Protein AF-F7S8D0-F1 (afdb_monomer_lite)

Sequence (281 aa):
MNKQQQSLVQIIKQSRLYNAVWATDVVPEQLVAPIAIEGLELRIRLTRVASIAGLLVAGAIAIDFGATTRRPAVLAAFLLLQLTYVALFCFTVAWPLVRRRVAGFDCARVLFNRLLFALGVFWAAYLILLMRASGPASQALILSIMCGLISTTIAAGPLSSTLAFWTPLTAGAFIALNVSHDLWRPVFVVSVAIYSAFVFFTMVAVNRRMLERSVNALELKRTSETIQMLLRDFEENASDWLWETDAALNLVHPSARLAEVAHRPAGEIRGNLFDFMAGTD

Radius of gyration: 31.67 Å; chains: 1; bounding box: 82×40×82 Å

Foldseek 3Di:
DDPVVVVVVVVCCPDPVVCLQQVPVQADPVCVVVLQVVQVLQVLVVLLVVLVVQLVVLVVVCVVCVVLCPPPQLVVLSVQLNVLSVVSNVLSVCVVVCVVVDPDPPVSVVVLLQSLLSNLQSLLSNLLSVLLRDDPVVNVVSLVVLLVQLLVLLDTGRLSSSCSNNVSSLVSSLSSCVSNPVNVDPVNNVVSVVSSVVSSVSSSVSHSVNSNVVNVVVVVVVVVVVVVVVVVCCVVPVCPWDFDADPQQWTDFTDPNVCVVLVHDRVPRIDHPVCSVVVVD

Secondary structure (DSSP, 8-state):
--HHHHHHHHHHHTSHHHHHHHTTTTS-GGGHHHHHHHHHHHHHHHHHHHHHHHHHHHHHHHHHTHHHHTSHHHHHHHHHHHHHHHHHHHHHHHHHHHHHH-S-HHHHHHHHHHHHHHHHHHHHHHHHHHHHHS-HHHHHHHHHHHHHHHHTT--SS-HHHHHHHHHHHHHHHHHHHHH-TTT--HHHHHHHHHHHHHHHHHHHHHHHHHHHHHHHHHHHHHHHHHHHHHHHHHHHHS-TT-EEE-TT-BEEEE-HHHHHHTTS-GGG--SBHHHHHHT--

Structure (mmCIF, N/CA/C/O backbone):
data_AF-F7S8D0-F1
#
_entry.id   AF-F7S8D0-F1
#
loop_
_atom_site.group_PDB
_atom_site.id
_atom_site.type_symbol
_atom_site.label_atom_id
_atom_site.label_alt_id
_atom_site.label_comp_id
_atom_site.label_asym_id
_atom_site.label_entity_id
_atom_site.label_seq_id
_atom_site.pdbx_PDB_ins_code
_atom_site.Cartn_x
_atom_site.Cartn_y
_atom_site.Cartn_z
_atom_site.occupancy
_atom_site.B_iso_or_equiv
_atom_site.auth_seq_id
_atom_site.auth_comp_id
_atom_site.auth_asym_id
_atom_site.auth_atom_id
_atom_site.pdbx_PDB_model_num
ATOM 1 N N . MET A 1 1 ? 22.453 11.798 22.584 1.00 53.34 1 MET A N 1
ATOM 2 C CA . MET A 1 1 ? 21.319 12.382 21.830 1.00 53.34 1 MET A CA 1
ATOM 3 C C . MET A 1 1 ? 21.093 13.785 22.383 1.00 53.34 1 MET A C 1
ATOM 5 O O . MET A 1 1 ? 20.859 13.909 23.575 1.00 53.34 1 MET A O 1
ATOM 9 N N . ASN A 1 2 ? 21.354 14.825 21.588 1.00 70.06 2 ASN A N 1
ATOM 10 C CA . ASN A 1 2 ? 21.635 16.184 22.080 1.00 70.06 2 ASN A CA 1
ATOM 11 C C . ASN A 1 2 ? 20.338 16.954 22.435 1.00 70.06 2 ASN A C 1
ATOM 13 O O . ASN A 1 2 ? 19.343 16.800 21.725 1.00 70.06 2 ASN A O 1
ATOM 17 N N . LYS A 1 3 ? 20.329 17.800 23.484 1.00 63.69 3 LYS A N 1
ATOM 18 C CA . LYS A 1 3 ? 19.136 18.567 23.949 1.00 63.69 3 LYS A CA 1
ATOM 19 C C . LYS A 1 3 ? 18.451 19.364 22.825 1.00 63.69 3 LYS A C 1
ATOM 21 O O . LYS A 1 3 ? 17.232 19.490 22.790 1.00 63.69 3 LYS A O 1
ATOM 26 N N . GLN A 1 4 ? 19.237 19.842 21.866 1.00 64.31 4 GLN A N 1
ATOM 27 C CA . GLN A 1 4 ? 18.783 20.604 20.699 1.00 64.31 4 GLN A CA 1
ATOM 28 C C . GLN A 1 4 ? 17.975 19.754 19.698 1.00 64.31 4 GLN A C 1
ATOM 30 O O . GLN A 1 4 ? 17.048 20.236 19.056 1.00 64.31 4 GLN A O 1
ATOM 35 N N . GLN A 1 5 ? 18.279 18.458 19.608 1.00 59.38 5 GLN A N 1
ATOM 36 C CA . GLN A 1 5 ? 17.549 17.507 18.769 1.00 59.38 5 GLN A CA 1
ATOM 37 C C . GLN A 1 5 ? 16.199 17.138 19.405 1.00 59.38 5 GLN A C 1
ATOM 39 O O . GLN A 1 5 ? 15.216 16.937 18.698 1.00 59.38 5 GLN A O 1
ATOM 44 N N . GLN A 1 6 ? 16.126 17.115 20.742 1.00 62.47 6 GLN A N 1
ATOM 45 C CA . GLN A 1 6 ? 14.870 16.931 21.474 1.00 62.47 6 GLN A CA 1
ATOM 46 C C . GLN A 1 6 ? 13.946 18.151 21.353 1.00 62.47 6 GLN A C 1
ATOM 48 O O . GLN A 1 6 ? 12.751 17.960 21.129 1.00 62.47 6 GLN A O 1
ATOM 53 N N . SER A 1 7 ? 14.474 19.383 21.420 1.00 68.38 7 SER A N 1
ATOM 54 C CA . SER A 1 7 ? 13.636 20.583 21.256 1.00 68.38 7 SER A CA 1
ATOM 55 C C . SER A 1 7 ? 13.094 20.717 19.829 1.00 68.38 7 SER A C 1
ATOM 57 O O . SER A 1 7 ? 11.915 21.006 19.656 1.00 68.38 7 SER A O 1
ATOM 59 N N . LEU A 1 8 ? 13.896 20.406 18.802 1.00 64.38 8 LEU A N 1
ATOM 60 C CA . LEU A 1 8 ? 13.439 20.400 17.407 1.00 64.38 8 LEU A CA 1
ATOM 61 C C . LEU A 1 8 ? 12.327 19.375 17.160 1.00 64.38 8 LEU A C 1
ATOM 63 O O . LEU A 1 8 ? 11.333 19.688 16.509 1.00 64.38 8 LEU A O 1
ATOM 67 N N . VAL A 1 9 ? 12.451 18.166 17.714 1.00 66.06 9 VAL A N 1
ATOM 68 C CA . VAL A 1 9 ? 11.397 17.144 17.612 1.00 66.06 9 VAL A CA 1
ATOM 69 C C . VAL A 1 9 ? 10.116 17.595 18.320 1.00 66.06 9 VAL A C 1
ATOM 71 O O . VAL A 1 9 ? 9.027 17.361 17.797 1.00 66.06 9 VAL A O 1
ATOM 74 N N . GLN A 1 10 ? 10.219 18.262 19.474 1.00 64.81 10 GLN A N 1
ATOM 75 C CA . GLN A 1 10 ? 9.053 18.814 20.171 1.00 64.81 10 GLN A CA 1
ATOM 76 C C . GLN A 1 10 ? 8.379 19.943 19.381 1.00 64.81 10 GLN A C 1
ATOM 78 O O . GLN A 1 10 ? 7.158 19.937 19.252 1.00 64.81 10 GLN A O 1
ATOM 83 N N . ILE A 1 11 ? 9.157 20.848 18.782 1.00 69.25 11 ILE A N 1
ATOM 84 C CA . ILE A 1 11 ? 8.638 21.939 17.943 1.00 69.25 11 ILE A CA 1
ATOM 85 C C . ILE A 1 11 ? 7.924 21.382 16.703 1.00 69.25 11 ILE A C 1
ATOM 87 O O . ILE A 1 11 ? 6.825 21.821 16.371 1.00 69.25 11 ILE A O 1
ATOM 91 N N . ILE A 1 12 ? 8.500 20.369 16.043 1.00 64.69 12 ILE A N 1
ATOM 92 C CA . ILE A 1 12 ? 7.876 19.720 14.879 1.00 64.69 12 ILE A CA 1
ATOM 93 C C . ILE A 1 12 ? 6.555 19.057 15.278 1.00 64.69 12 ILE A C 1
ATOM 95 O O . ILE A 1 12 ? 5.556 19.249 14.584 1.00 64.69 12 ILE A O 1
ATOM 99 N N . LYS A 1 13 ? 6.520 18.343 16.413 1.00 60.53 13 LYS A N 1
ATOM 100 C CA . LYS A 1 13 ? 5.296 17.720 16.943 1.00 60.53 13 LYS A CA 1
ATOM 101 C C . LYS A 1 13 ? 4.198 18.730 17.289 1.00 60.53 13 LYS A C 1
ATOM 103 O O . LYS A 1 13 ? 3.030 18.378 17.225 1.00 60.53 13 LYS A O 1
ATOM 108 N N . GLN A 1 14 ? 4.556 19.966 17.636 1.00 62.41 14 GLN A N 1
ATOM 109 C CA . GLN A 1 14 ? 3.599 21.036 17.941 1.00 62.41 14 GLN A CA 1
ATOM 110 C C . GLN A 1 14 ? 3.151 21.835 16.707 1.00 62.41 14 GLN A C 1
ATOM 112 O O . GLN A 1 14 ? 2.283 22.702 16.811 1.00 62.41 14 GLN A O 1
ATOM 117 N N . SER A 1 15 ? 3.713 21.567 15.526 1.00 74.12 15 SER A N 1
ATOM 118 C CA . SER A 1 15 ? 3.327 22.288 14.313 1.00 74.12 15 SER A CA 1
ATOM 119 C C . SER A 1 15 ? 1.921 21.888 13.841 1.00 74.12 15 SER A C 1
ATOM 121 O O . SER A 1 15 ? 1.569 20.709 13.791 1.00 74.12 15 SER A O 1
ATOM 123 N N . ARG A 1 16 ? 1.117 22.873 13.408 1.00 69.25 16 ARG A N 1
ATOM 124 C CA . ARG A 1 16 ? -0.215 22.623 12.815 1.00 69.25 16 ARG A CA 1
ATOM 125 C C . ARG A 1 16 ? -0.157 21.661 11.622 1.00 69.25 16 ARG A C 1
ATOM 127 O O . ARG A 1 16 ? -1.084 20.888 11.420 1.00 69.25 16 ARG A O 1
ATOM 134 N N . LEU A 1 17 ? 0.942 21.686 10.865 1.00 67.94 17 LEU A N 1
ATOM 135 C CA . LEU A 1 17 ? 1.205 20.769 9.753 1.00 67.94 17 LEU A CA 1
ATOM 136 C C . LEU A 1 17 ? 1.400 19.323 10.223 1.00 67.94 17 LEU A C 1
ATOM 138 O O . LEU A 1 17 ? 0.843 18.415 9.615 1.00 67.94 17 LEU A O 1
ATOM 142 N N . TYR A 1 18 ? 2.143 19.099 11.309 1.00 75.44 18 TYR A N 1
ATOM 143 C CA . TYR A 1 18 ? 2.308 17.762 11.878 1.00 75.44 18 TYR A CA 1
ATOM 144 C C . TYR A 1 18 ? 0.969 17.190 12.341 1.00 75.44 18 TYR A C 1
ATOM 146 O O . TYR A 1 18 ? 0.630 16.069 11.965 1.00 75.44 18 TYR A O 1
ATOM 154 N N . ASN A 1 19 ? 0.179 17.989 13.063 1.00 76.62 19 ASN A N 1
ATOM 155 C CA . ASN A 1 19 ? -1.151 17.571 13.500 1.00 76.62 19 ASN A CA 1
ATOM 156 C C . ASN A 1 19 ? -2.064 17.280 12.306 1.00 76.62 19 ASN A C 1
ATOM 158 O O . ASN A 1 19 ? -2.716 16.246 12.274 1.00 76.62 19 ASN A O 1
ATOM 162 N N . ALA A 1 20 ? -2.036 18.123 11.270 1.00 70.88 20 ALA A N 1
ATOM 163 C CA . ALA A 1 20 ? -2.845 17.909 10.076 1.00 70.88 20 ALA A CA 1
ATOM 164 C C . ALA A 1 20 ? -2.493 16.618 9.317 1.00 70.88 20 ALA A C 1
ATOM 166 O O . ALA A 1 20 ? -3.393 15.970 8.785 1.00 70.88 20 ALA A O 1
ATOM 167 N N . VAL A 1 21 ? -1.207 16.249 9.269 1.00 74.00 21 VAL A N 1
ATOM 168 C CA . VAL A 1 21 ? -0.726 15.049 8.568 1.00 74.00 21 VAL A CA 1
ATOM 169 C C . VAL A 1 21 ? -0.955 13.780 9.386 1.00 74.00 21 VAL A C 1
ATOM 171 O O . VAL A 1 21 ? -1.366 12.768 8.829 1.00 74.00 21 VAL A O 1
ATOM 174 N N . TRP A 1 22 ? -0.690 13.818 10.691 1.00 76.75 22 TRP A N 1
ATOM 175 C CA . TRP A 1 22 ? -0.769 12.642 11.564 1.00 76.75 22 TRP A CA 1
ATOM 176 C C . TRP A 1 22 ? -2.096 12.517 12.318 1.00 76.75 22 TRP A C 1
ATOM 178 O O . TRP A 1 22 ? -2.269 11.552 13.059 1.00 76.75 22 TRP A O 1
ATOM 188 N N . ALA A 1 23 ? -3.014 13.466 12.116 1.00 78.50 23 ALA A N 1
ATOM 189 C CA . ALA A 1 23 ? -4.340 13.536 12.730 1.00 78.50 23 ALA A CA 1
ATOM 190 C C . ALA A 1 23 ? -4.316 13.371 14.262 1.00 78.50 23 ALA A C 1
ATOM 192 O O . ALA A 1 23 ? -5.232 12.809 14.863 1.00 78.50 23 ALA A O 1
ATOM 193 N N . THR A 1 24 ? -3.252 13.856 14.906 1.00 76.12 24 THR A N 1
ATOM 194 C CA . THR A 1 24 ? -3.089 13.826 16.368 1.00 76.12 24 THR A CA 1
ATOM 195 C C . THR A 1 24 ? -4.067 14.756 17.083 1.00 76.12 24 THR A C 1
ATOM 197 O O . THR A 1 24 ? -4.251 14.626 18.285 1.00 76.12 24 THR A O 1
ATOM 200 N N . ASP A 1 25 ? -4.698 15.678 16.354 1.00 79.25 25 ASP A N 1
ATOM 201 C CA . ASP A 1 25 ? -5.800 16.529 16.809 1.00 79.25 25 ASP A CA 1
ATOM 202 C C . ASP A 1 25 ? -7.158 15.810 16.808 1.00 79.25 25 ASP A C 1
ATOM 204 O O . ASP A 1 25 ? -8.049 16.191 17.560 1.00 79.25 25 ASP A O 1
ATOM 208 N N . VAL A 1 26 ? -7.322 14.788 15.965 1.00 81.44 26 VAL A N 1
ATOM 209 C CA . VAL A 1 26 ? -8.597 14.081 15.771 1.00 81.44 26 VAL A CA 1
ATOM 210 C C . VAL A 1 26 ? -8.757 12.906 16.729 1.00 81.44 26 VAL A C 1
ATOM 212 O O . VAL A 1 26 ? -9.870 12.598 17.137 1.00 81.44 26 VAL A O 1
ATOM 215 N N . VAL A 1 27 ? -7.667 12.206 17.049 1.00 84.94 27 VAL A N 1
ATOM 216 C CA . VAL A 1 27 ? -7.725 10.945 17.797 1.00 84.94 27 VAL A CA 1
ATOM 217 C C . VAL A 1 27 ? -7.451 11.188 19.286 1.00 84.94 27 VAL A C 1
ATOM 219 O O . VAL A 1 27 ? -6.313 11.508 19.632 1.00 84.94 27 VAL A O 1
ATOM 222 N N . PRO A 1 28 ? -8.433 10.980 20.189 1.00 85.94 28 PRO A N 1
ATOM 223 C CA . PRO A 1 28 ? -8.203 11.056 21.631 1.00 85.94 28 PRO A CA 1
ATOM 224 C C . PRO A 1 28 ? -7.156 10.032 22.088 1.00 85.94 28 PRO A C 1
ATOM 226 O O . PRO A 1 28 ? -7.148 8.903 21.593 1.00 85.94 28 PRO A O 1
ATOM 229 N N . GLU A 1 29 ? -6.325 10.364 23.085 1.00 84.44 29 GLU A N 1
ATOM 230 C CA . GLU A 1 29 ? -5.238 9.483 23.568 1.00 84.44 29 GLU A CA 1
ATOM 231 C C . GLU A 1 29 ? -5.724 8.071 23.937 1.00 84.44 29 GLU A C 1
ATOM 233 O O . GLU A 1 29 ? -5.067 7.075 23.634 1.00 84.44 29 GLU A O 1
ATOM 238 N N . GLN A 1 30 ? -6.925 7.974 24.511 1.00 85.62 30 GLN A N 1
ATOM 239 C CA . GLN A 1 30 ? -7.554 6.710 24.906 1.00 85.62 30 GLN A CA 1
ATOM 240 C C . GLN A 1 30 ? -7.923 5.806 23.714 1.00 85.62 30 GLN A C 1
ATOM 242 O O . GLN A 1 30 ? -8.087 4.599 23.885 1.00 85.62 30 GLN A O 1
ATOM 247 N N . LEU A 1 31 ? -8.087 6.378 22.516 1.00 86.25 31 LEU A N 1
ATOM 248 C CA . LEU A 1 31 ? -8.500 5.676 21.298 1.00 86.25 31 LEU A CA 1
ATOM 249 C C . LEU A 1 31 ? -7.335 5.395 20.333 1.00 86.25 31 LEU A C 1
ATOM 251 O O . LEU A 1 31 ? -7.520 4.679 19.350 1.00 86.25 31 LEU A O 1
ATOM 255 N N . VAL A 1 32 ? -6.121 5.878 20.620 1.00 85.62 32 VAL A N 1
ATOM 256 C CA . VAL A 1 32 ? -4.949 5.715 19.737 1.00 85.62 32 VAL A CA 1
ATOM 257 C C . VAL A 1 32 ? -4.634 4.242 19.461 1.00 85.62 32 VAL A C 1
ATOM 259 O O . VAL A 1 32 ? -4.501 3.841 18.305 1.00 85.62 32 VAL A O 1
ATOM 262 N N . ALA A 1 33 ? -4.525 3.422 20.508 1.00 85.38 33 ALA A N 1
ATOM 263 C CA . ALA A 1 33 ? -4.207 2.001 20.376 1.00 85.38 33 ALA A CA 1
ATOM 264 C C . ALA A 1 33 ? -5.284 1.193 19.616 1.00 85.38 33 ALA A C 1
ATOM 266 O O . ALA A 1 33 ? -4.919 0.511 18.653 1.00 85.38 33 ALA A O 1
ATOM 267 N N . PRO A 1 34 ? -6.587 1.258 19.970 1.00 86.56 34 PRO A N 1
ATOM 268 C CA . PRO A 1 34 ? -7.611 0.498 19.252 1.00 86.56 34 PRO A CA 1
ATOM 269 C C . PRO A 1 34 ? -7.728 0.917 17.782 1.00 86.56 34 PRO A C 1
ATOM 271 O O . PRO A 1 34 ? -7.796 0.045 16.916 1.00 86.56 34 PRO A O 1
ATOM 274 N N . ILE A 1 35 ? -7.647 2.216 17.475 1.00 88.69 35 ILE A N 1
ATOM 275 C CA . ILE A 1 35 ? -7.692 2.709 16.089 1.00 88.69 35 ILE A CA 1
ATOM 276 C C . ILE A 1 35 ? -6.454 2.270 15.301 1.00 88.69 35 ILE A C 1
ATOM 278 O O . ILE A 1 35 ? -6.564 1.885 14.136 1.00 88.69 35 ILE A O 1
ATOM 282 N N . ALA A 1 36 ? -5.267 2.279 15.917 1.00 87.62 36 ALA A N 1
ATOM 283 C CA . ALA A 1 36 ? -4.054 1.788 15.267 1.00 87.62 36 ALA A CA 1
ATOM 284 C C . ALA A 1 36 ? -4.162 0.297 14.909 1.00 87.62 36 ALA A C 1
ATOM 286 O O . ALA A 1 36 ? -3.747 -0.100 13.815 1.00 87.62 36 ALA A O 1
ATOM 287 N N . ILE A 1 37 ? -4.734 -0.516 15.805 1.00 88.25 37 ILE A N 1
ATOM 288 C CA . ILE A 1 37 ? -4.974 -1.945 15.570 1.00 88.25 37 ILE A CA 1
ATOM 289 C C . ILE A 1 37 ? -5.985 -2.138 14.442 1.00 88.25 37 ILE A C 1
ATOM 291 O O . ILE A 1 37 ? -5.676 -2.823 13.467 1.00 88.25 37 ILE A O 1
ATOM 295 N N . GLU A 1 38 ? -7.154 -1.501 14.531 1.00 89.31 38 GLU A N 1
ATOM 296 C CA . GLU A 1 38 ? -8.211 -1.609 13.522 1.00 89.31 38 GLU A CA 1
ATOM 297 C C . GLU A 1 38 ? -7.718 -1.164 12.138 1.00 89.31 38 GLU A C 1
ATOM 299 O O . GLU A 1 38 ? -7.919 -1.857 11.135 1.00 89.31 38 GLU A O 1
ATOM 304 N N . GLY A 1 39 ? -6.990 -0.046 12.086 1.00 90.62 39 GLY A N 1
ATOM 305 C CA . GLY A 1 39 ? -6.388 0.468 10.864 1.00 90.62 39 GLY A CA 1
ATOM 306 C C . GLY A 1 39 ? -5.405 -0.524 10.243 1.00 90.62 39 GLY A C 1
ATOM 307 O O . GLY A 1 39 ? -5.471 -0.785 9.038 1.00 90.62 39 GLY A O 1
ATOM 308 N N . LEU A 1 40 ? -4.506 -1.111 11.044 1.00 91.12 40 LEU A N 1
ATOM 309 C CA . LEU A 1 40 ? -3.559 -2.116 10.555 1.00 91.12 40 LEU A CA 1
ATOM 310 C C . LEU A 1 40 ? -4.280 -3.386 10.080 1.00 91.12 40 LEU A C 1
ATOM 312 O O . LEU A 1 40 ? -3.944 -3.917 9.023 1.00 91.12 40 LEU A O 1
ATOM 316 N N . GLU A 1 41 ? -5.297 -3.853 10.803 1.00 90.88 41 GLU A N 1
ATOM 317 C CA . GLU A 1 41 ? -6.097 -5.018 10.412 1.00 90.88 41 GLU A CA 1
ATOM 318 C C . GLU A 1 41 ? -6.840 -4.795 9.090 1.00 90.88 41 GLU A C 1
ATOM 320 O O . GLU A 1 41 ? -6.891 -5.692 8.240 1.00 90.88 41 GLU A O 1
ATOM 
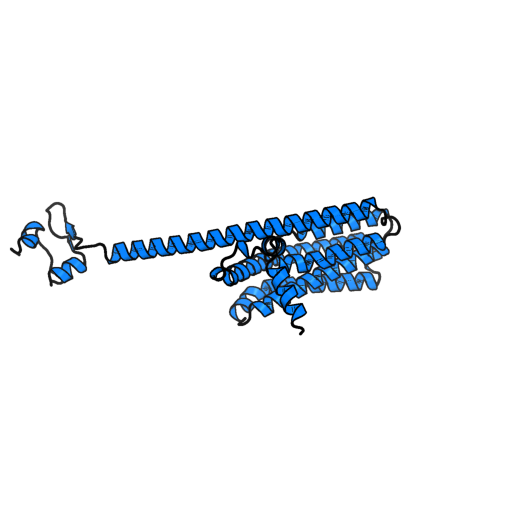325 N N . LEU A 1 42 ? -7.407 -3.603 8.886 1.00 92.00 42 LEU A N 1
ATOM 326 C CA . LEU A 1 42 ? -8.006 -3.233 7.607 1.00 92.00 42 LEU A CA 1
ATOM 327 C C . LEU A 1 42 ? -6.954 -3.254 6.494 1.00 92.00 42 LEU A C 1
ATOM 329 O O . LEU A 1 42 ? -7.175 -3.858 5.442 1.00 92.00 42 LEU A O 1
ATOM 333 N N . ARG A 1 43 ? -5.780 -2.663 6.742 1.00 93.62 43 ARG A N 1
ATOM 334 C CA . ARG A 1 43 ? -4.694 -2.632 5.759 1.00 93.62 43 ARG A CA 1
ATOM 335 C C . ARG A 1 43 ? -4.219 -4.030 5.381 1.00 93.62 43 ARG A C 1
ATOM 337 O O . ARG A 1 43 ? -4.015 -4.295 4.198 1.00 93.62 43 ARG A O 1
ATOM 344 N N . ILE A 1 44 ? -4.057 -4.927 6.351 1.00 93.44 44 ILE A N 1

- - - - -

Please give an exact copy of the entries above, from the line with "ATOM 48 O O" down to the line with "ATOM 57 O O", inclusive, and nothing else.

ATOM 48 O O . GLN A 1 6 ? 12.751 17.960 21.129 1.00 62.47 6 GLN A O 1
ATOM 53 N N . SER A 1 7 ? 14.474 19.383 21.420 1.00 68.38 7 SER A N 1
ATOM 54 C CA . SER A 1 7 ? 13.636 20.583 21.256 1.00 68.38 7 SER A CA 1
ATOM 55 C C . SER A 1 7 ? 13.094 20.717 19.829 1.00 68.38 7 SER A C 1
ATOM 57 O O . SER A 1 7 ? 11.915 21.006 19.656 1.00 68.38 7 SER A O 1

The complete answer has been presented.